During the week of 2025 April 7, PUNCH collected calibration data from the instruments – our last chance to take advantage of closed doors, before they open. Even these “dark frames”, taken with the doors closed, are interesting to look at. These images are “Level 0” (unprocessed) data products generated by the Science Operations Center (SOC), with full flight metadata attached. The cameras are working properly, with low noise levels. The images are brighter on the right because PUNCH uses dual readout detectors, with separate digitizers for the two halves of the images; they have slightly different zero points, an effect we remove at “Level 1” and higher. There is a very small amount of light visible in the upper left, which we believe is stray light scattered by the closed instrument door itself. Over the South Atlantic Anomaly in Earth’s magnetic field, an area of enhanced cosmic ray flux, we see significant particle impacts on the detector. The rate of impacts agrees with calculations performed over six years ago, during the mission’s Phase A concept study.

PUNCH will maintain the constellation with a novel, water-powered, shot-glass-sized rocket engine attached to each spacecraft. Each spacecraft carries about a British pint (600 g) of water in a small canister. To run the engine, PUNCH electrolyzes about 1/10 tsp (0.5 mL) of water, building up small stores of hydrogen and oxygen at about 200 psi. Then it burns the fuel in just a few seconds. Each cycle delivers a “kick” of about one inch/sec (2 cm/sec): just enough to correct for small orbital shifts and keep the constellation stable. PUNCH is the first space mission to use this type of engine, which carries safe propellant but is complex to operate.

On March 29, 2025, many folks went outside to catch a glimpse of the partially eclipsed Sun, as the Earth carried them through the Moon’s shadow. PUNCH, orbiting high overhead, also passed through the shadow. Orbital velocities are high, so each spacecraft passed through the darkest part of the partial eclipse (the Moon’s penumbra) at a slightly different time, about eight minutes apart. Even though the instruments’ doors are still closed for commissioning, PUNCH registered the eclipse. During the brief interval of darkest shadow, the solar arrays couldn’t keep up with on-board power usage and each spacecraft briefly switched to battery power, using slightly less than 1% of its battery capacity to keep operating normally through the brief gap.

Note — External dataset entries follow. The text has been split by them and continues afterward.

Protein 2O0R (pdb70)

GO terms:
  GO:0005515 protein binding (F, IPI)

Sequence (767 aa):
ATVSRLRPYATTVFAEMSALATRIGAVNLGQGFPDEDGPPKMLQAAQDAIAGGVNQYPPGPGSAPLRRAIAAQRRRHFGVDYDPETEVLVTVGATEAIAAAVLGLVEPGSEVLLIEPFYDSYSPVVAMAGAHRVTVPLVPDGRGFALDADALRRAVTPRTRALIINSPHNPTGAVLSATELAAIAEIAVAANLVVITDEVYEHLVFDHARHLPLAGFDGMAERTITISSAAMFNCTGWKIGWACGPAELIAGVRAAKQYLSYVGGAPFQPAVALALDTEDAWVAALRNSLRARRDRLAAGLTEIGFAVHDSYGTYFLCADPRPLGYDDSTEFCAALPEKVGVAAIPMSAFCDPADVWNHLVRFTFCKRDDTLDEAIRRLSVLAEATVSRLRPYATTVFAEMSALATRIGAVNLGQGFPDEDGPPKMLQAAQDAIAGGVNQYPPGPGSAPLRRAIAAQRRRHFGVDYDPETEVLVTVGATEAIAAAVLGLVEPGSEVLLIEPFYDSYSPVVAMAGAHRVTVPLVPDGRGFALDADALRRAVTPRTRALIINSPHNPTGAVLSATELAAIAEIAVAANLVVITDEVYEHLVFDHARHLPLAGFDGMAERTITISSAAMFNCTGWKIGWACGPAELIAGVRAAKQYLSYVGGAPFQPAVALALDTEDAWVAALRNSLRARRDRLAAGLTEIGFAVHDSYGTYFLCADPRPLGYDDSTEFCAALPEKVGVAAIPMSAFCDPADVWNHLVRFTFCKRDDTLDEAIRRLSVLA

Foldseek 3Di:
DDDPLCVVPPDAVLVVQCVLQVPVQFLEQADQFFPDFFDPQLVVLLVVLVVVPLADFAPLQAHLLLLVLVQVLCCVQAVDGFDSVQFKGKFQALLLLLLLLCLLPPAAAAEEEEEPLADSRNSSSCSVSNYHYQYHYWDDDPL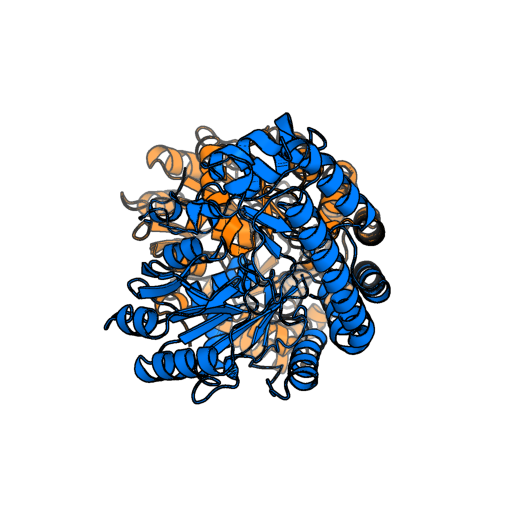ATARDLVSVLVSDDLRHAEYEAEPVDPPALNGYDVVRLQSVVVSCVVSVHQYEYECQFQLAFDDPDHHHDSCPYPPRQARYWYKYACVLGRCVVLRTIMIGGDRVSVVSSSVRRCVVPSGGNRSSSVSSSCCSNPVPVVSNVLNVVLVVLVVVLVVLCVVLPWSWGDHGTDQKTKTFCVRLVPPQQCVVQVCCCVPQSHHWAQLVSSGDVVVPRRGIIMTGRSYPPVSSVVNSVSSSVSSD/DDDDLCVVPPDFVLVVQCVLLVVVVFLEQADQAFPDFFDPLLVVLLVVLVVVPLPDFAPLQAHLLLLVLVQVLCCVQANDHFDSVQFKGKAQALLLLLLLLCLLFPAAAAEEEEEPLADSRNSSSCSVNNHHYDYFYWDDDDLATAHDLVSVLVRDDLRHAEYEAEPVDPPALDHYDVVRLQSVQVSCQVSVHAYEYECQFQLAFADPRHHHDSCPHPPRQARYWYKYACVLGRCVVQRTIMTGGDSVSVVSSSVRRCVVPSGDNRSSSVSVSCCSNPVSVVSNVVNVVLVVLVVVLQVLCVVLPWAWGDRGTDQKTKTFCVRLVDDQVVVVQVCCCVPQSYHWAQLVSSDDDPHSSRRITMGGRSYDPVSSVVSSV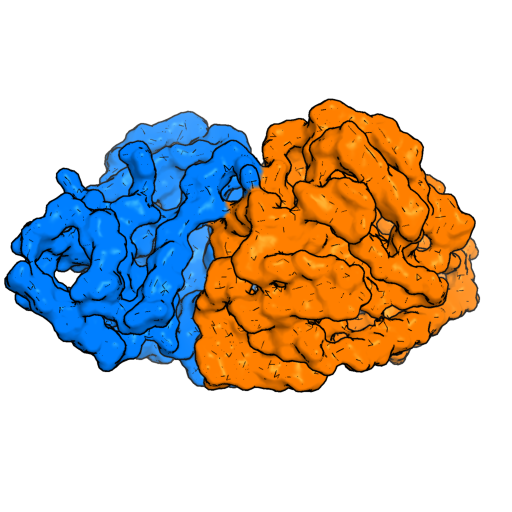SSSVSD

Organism: Mycobacterium tuberculosis (strain ATCC 25618 / H37Rv) (NCBI:txid83332)

Secondary structure (DSSP, 8-state):
---GGGGGGSS-HHHHHHHHHHTTT-EESS-SS-SS---HHHHHHHHHHHHTT--S---TT--HHHHHHHHHHHHHHH-----TTTSEEEEEHHHHHHHHHHHHH--TT-EEEEEES--TTHHHHHHHTT-EEEEEE-EEETTEEE--HHHHHHH--TTEEEEEEESSPTTT-----HHHHHHHHHHHHHTT-EEEEE-TTTT-B-TT-----GGGSTTTGGGEEEEEE----S-TTT-EEEEE--HHHHHHHHHHHHHHTS---TTHHHHHHHHHHH-HHHHHHHHHHHHHHHHHHHHHHHHHT-EEPP--BSSEEEEE-GGGT---HHHHHHHHHHHHSEE-EEGGGGS-----GGG-EEEE--S-HHHHHHHHHHHGGGG-/---GGGGGGSS-HHHHHHHHHHTTT-EESS-SS-SS---HHHHHHHHHHHHTT--S---TT--HHHHHHHHHHHHHHH-----TTTSEEEEEHHHHHHHHHHHHH--TT-EEEEEES--TTHHHHHHHTT-EEEEEE-EEETTEEE--HHHHHHH--TTEEEEEEESSPTTT-----HHHHHHHHHHHHHHT-EEEEE-TTTT-B-TT-----GGGSTTTGGGEEEEEE----S-GGG-EEEEES-HHHHHHHHHHHTTTTS---TTHHHHHHHHHHH-HHHHHHHHHHHHHHHHHHHHHHHHHT-EEPP--BSSEEEEE-GGGT---HHHHHHHHHHHHSEE-EEGGGGS-----GGG-EEEE--S-HHHHHHHHHHHGGG-

Structure (mmCIF, N/CA/C/O backbone):
data_2O0R
#
_entry.id   2O0R
#
_cell.length_a   54.34
_cell.length_b   56.13
_cell.length_c   247.47
_cell.angle_alpha   90.00
_cell.angle_beta   90.00
_cell.angle_gamma   90.00
#
_symmetry.space_group_name_H-M   'P 2 2 21'
#
loop_
_entity.id
_entity.type
_entity.pdbx_description
1 polymer 'Rv0858c (N-Succinyldiaminopimelate aminotransferase)'
2 non-polymer 'CHLORIDE ION'
3 non-polymer GLYCEROL
4 non-polymer 'SODIUM ION'
5 water water
#
loop_
_atom_site.group_PDB
_atom_site.id
_atom_site.type_symbol
_atom_site.label_atom_id
_atom_site.label_alt_id
_atom_site.label_comp_id
_atom_site.label_asym_id
_atom_site.label_entity_id
_atom_site.label_seq_id
_atom_site.pdbx_PDB_ins_code
_atom_site.Cartn_x
_atom_site.Cartn_y
_atom_site.Cartn_z
_atom_site.occupancy
_atom_site.B_iso_or_equiv
_atom_site.auth_seq_id
_atom_site.auth_comp_id
_atom_site.auth_asym_id
_atom_site.auth_atom_id
_atom_site.pdbx_PDB_model_num
ATOM 1 N N . ALA A 1 2 ? 4.784 -3.892 19.516 1.00 21.99 1 ALA A N 1
ATOM 2 C CA . ALA A 1 2 ? 6.170 -3.417 19.814 1.00 22.78 1 ALA A CA 1
ATOM 3 C C . ALA A 1 2 ? 6.924 -4.252 20.787 1.00 22.35 1 ALA A C 1
ATOM 4 O O . ALA A 1 2 ? 8.090 -3.919 21.013 1.00 26.10 1 ALA A O 1
ATOM 6 N N . THR A 1 3 ? 6.313 -5.276 21.411 1.00 19.31 2 THR A N 1
ATOM 7 C CA . THR A 1 3 ? 6.879 -5.795 22.674 1.00 16.05 2 THR A CA 1
ATOM 8 C C . THR A 1 3 ? 6.159 -7.028 23.173 1.00 13.52 2 THR A C 1
ATOM 9 O O . THR A 1 3 ? 4.965 -7.142 23.046 1.00 12.28 2 THR A O 1
ATOM 13 N N . VAL A 1 4 ? 6.898 -7.939 23.767 1.00 11.55 3 VAL A N 1
ATOM 14 C CA . VAL A 1 4 ? 6.288 -9.165 24.233 1.00 11.43 3 VAL A CA 1
ATOM 15 C C . VAL A 1 4 ? 5.231 -8.843 25.294 1.00 10.57 3 VAL A C 1
ATOM 16 O O . VAL A 1 4 ? 5.371 -7.892 26.061 1.00 9.88 3 VAL A O 1
ATOM 20 N N . SER A 1 5 ? 4.180 -9.656 25.307 1.00 10.99 4 SER A N 1
ATOM 21 C CA . SER A 1 5 ? 3.052 -9.504 26.212 1.00 11.32 4 SER A CA 1
ATOM 22 C C . SER A 1 5 ? 3.431 -9.102 27.618 1.00 11.46 4 SER A C 1
ATOM 23 O O . SER A 1 5 ? 2.995 -8.075 28.119 1.00 12.40 4 SER A O 1
ATOM 26 N N . ARG A 1 6 ? 4.319 -9.874 28.243 1.00 12.63 5 ARG A N 1
ATOM 27 C CA . ARG A 1 6 ? 4.596 -9.737 29.669 1.00 12.31 5 ARG A CA 1
ATOM 28 C C . ARG A 1 6 ? 5.435 -8.498 30.040 1.00 12.13 5 ARG A C 1
ATOM 29 O O . ARG A 1 6 ? 5.581 -8.149 31.223 1.00 11.52 5 ARG A O 1
ATOM 37 N N . LEU A 1 7 ? 5.956 -7.794 29.036 1.00 12.15 6 LEU A N 1
ATOM 38 C CA . LEU A 1 7 ? 6.704 -6.580 29.315 1.00 11.75 6 LEU A CA 1
ATOM 39 C C . LEU A 1 7 ? 5.939 -5.338 28.885 1.00 12.04 6 LEU A C 1
ATOM 40 O O . LEU A 1 7 ? 6.415 -4.190 29.070 1.00 12.58 6 LEU A O 1
ATOM 45 N N . ARG A 1 8 ? 4.795 -5.560 28.257 1.00 12.02 7 ARG A N 1
ATOM 46 C CA . ARG A 1 8 ? 3.954 -4.468 27.793 1.00 13.28 7 ARG A CA 1
ATOM 47 C C . ARG A 1 8 ? 3.590 -3.478 28.909 1.00 13.66 7 ARG A C 1
ATOM 48 O O . ARG A 1 8 ? 3.625 -2.255 28.668 1.00 14.35 7 ARG A O 1
ATOM 56 N N . PRO A 1 9 ? 3.212 -3.981 30.106 1.00 14.31 8 PRO A N 1
ATOM 57 C CA . PRO A 1 9 ? 2.917 -3.031 31.198 1.00 14.76 8 PRO A CA 1
ATOM 58 C C . PRO A 1 9 ? 4.100 -2.172 31.564 1.00 15.89 8 PRO A C 1
ATOM 59 O O . PRO A 1 9 ? 3.919 -1.137 32.206 1.00 16.32 8 PRO A O 1
ATOM 63 N N . TYR A 1 10 ? 5.311 -2.573 31.166 1.00 16.80 9 TYR A N 1
ATOM 64 C CA . TYR A 1 10 ? 6.505 -1.884 31.603 1.00 16.10 9 TYR A CA 1
ATOM 65 C C . TYR A 1 10 ? 7.249 -1.214 30.475 1.00 18.35 9 TYR A C 1
ATOM 66 O O . TYR A 1 10 ? 8.351 -0.676 30.692 1.00 18.57 9 TYR A O 1
ATOM 75 N N . ALA A 1 11 ? 6.662 -1.219 29.283 1.00 20.38 10 ALA A N 1
ATOM 76 C CA . ALA A 1 11 ? 7.370 -0.720 28.086 1.00 22.99 10 ALA A CA 1
ATOM 77 C C . ALA A 1 11 ? 7.892 0.730 28.229 1.00 26.05 10 ALA A C 1
ATOM 78 O O . ALA A 1 11 ? 9.007 1.053 27.785 1.00 26.06 10 ALA A O 1
ATOM 80 N N . THR A 1 12 ? 7.094 1.596 28.848 1.00 29.28 11 THR A N 1
ATOM 81 C CA . THR A 1 12 ? 7.517 2.964 29.089 1.00 33.99 11 THR A CA 1
ATOM 82 C C . THR A 1 12 ? 7.475 3.226 30.592 1.00 37.82 11 THR A C 1
ATOM 83 O O . THR A 1 12 ? 6.559 2.735 31.302 1.00 38.58 11 THR A O 1
ATOM 87 N N . THR A 1 13 ? 8.468 3.977 31.072 1.00 40.65 12 THR A N 1
ATOM 88 C CA . THR A 1 13 ? 8.475 4.510 32.444 1.00 43.70 12 THR A CA 1
ATOM 89 C C . THR A 1 13 ? 8.146 6.002 32.489 1.00 45.27 12 THR A C 1
ATOM 90 O O . THR A 1 13 ? 8.417 6.748 31.525 1.00 45.83 12 THR A O 1
ATOM 94 N N . VAL A 1 14 ? 7.575 6.449 33.607 1.00 46.72 13 VAL A N 1
ATOM 95 C CA . VAL A 1 14 ? 7.334 7.890 33.797 1.00 47.37 13 VAL A CA 1
ATOM 96 C C . VAL A 1 14 ? 8.653 8.595 34.131 1.00 47.81 13 VAL A C 1
ATOM 97 O O . VAL A 1 14 ? 8.784 9.801 33.930 1.00 48.24 13 VAL A O 1
ATOM 101 N N . PHE A 1 15 ? 9.628 7.833 34.624 1.00 48.42 14 PHE A N 1
ATOM 102 C CA . PHE A 1 15 ? 10.960 8.371 34.906 1.00 49.93 14 PHE A CA 1
ATOM 103 C C . PHE A 1 15 ? 11.628 8.919 33.647 1.00 51.33 14 PHE A C 1
ATOM 104 O O . PHE A 1 15 ? 12.601 9.675 33.733 1.00 51.60 14 PHE A O 1
ATOM 112 N N . ALA A 1 16 ? 11.063 8.550 32.492 1.00 52.60 15 ALA A N 1
ATOM 113 C CA . ALA A 1 16 ? 11.506 9.001 31.171 1.00 53.31 15 ALA A CA 1
ATOM 114 C C . ALA A 1 16 ? 10.823 10.292 30.775 1.00 53.76 15 ALA A C 1
ATOM 115 O O . ALA A 1 16 ? 11.478 11.292 30.475 1.00 53.99 15 ALA A O 1
ATOM 117 N N . GLU A 1 17 ? 9.497 10.258 30.753 1.00 54.46 16 GLU A N 1
ATOM 118 C CA . GLU A 1 17 ? 8.708 11.419 30.355 1.00 55.44 16 GLU A CA 1
ATOM 119 C C . GLU A 1 17 ? 8.948 12.622 31.286 1.00 55.54 16 GLU A C 1
ATOM 120 O O . GLU A 1 17 ? 8.963 13.764 30.827 1.00 55.53 16 GLU A O 1
ATOM 126 N N . MET A 1 18 ? 9.182 12.352 32.573 1.00 55.84 17 MET A N 1
ATOM 127 C CA . MET A 1 18 ? 9.476 13.408 33.553 1.00 55.85 17 MET A CA 1
ATOM 128 C C . MET A 1 18 ? 10.845 14.083 33.329 1.00 55.10 17 MET A C 1
ATOM 129 O O . MET A 1 18 ? 10.910 15.300 33.117 1.00 54.57 17 MET A O 1
ATOM 134 N N . SER A 1 19 ? 11.912 13.277 33.382 1.00 54.57 18 SER A N 1
ATOM 135 C CA . SER A 1 19 ? 13.298 13.700 33.132 1.00 54.55 18 SER A CA 1
ATOM 136 C C . SER A 1 19 ? 13.430 14.729 32.016 1.00 54.48 18 SER A C 1
ATOM 137 O O . SER A 1 19 ? 14.186 15.701 32.121 1.00 54.21 18 SER A O 1
ATOM 140 N N . ALA A 1 20 ? 12.687 14.475 30.944 1.00 54.38 19 ALA A N 1
ATOM 141 C CA . ALA A 1 20 ? 12.829 15.167 29.681 1.00 54.08 19 ALA A CA 1
ATOM 142 C C . ALA A 1 20 ? 11.921 16.385 29.625 1.00 53.77 19 ALA A C 1
ATOM 143 O O . ALA A 1 20 ? 12.266 17.397 29.004 1.00 53.99 19 ALA A O 1
ATOM 145 N N . LEU A 1 21 ? 10.759 16.279 30.270 1.00 53.27 20 LEU A N 1
ATOM 146 C CA . LEU A 1 21 ? 9.844 17.408 30.429 1.00 52.56 20 LEU A CA 1
ATOM 147 C C . LEU A 1 21 ? 10.599 18.523 31.138 1.00 51.68 20 LEU A C 1
ATOM 148 O O . LEU A 1 21 ? 10.652 19.648 30.659 1.00 51.11 20 LEU A O 1
ATOM 153 N N . ALA A 1 22 ? 11.221 18.166 32.262 1.00 51.10 21 ALA A N 1
ATOM 154 C CA . ALA A 1 22 ? 11.880 19.118 33.142 1.00 50.41 21 ALA A CA 1
ATOM 155 C C . ALA A 1 22 ? 13.207 19.623 32.581 1.00 49.85 21 ALA A C 1
ATOM 156 O O . ALA A 1 22 ? 13.513 20.805 32.705 1.00 49.67 21 ALA A O 1
ATOM 158 N N . THR A 1 23 ? 13.988 18.723 31.983 1.00 49.42 22 THR A N 1
ATOM 159 C CA . THR A 1 23 ? 15.291 19.079 31.428 1.00 49.29 22 THR A CA 1
ATOM 160 C C . THR A 1 23 ? 15.164 20.306 30.517 1.00 48.72 22 THR A C 1
ATOM 161 O O . THR A 1 23 ? 15.825 21.338 30.742 1.00 49.05 22 THR A O 1
ATOM 165 N N . ARG A 1 24 ? 14.287 20.226 29.519 1.00 47.43 23 ARG A N 1
ATOM 166 C CA . ARG A 1 24 ? 14.199 21.332 28.585 1.00 46.21 23 ARG A CA 1
ATOM 167 C C . ARG A 1 24 ? 12.953 22.228 28.667 1.00 43.93 23 ARG A C 1
ATOM 168 O O . ARG A 1 24 ? 12.436 22.690 27.654 1.00 43.87 23 ARG A O 1
ATOM 176 N N . ILE A 1 25 ? 12.491 22.457 29.893 1.00 41.40 24 ILE A N 1
ATOM 177 C CA . ILE A 1 25 ? 11.764 23.693 30.233 1.00 38.74 24 ILE A CA 1
ATOM 178 C C . ILE A 1 25 ? 12.436 24.405 31.420 1.00 36.20 24 ILE A C 1
ATOM 179 O O . ILE A 1 25 ? 11.979 25.463 31.870 1.00 35.58 24 ILE A O 1
ATOM 184 N N . GLY A 1 26 ? 13.536 23.821 31.897 1.00 33.58 25 GLY A N 1
ATOM 185 C CA . GLY A 1 26 ? 14.336 24.418 32.973 1.00 30.71 25 GLY A CA 1
ATOM 186 C C . GLY A 1 26 ? 13.657 24.315 34.329 1.00 27.39 25 GLY A C 1
ATOM 187 O O . GLY A 1 26 ? 13.746 25.218 35.166 1.00 27.26 25 GLY A O 1
ATOM 188 N N . ALA A 1 27 ? 12.941 23.221 34.515 1.00 24.48 26 ALA A N 1
ATOM 189 C CA . ALA A 1 27 ? 12.346 22.913 35.802 1.00 21.98 26 ALA A CA 1
ATOM 190 C C . ALA A 1 27 ? 13.442 22.276 36.639 1.00 19.13 26 ALA A C 1
ATOM 191 O O . ALA A 1 27 ? 14.211 21.456 36.126 1.00 19.23 26 ALA A O 1
ATOM 193 N N . VAL A 1 28 ? 13.554 22.684 37.901 1.00 16.48 27 VAL A N 1
ATOM 194 C CA . VAL A 1 28 ? 14.495 22.065 38.821 1.00 14.18 27 VAL A CA 1
ATOM 195 C C . VAL A 1 28 ? 14.002 20.653 39.068 1.00 14.23 27 VAL A C 1
ATOM 196 O O . VAL A 1 28 ? 12.839 20.429 39.427 1.00 14.48 27 VAL A O 1
ATOM 200 N N . ASN A 1 29 ? 14.885 19.697 38.841 1.00 13.08 28 ASN A N 1
ATOM 201 C CA . ASN A 1 29 ? 14.484 18.307 38.880 1.00 12.89 28 ASN A CA 1
ATOM 202 C C . ASN A 1 29 ? 14.701 17.657 40.245 1.00 11.38 28 ASN A C 1
ATOM 203 O O . ASN A 1 29 ? 15.809 17.246 40.572 1.00 11.28 28 ASN A O 1
ATOM 208 N N . LEU A 1 30 ? 13.623 17.561 41.031 1.00 10.69 29 LEU A N 1
ATOM 209 C CA . LEU A 1 30 ? 13.653 16.821 42.300 1.00 11.12 29 LEU A CA 1
ATOM 210 C C . LEU A 1 30 ? 12.991 15.460 42.136 1.00 12.18 29 LEU A C 1
ATOM 211 O O . LEU A 1 30 ? 12.603 14.817 43.136 1.00 10.73 29 LEU A O 1
ATOM 216 N N . GLY A 1 31 ? 12.867 15.028 40.875 1.00 12.58 30 GLY A N 1
ATOM 217 C CA . GLY A 1 31 ? 12.445 13.653 40.573 1.00 14.06 30 GLY A CA 1
ATOM 218 C C . GLY A 1 31 ? 13.594 12.725 40.262 1.00 15.11 30 GLY A C 1
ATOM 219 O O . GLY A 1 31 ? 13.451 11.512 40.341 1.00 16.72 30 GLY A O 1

While making its unique observations, PUNCH will augment a fleet of international spacecraft observing the Sun and solar system, including NASA's Parker Solar Probe and STEREO missions, the European Space Agency's (ESA) Solar Orbiter and Jupiter Icy Moon Explorer (JUICE) missions, and the ESA/Japanese Space Agency's (JAXA) BepiColombo mission, all of which afford unique joint science opportunities. The longitudinal trajectories of these missions are shown along with the orbits of Mercury, Venus, and Mars relative to an Earth-stationary frame of reference. On this scale, PUNCH is always located at Earth. Trajectories were generated by the Austrian Space Weather Office / GeoSphere Austria (Möstl/Davies/Weiler) – further details and additional movies available.

The Science Operations Center (SOC) for PUNCH received the first data packets from the four spacecraft. The data downlinks included both engineering and test image packets. The SOC successfully decompressed the packets and reconstructed the expected striped test pattern image. Using a test pattern allows the SOC to verify that data is properly transmitted and formed into images. The spacecraft sends engineering packets down alongside the images that indicate spacecraft parameters such as orientation and position. The SOC’s automated processing routines ingested this data and confirmed the spacecraft are pointing toward the Sun as expected. A good estimate of the spacecraft pointing is critical for the SOC’s data processing; it would not be possible to construct the seamless mosaics required to answer PUNCH’s science questions without it. The next step is to collect and process calibration images without light on the sensor, commonly called dark images. More information about the SOC processing can be found on GitHub.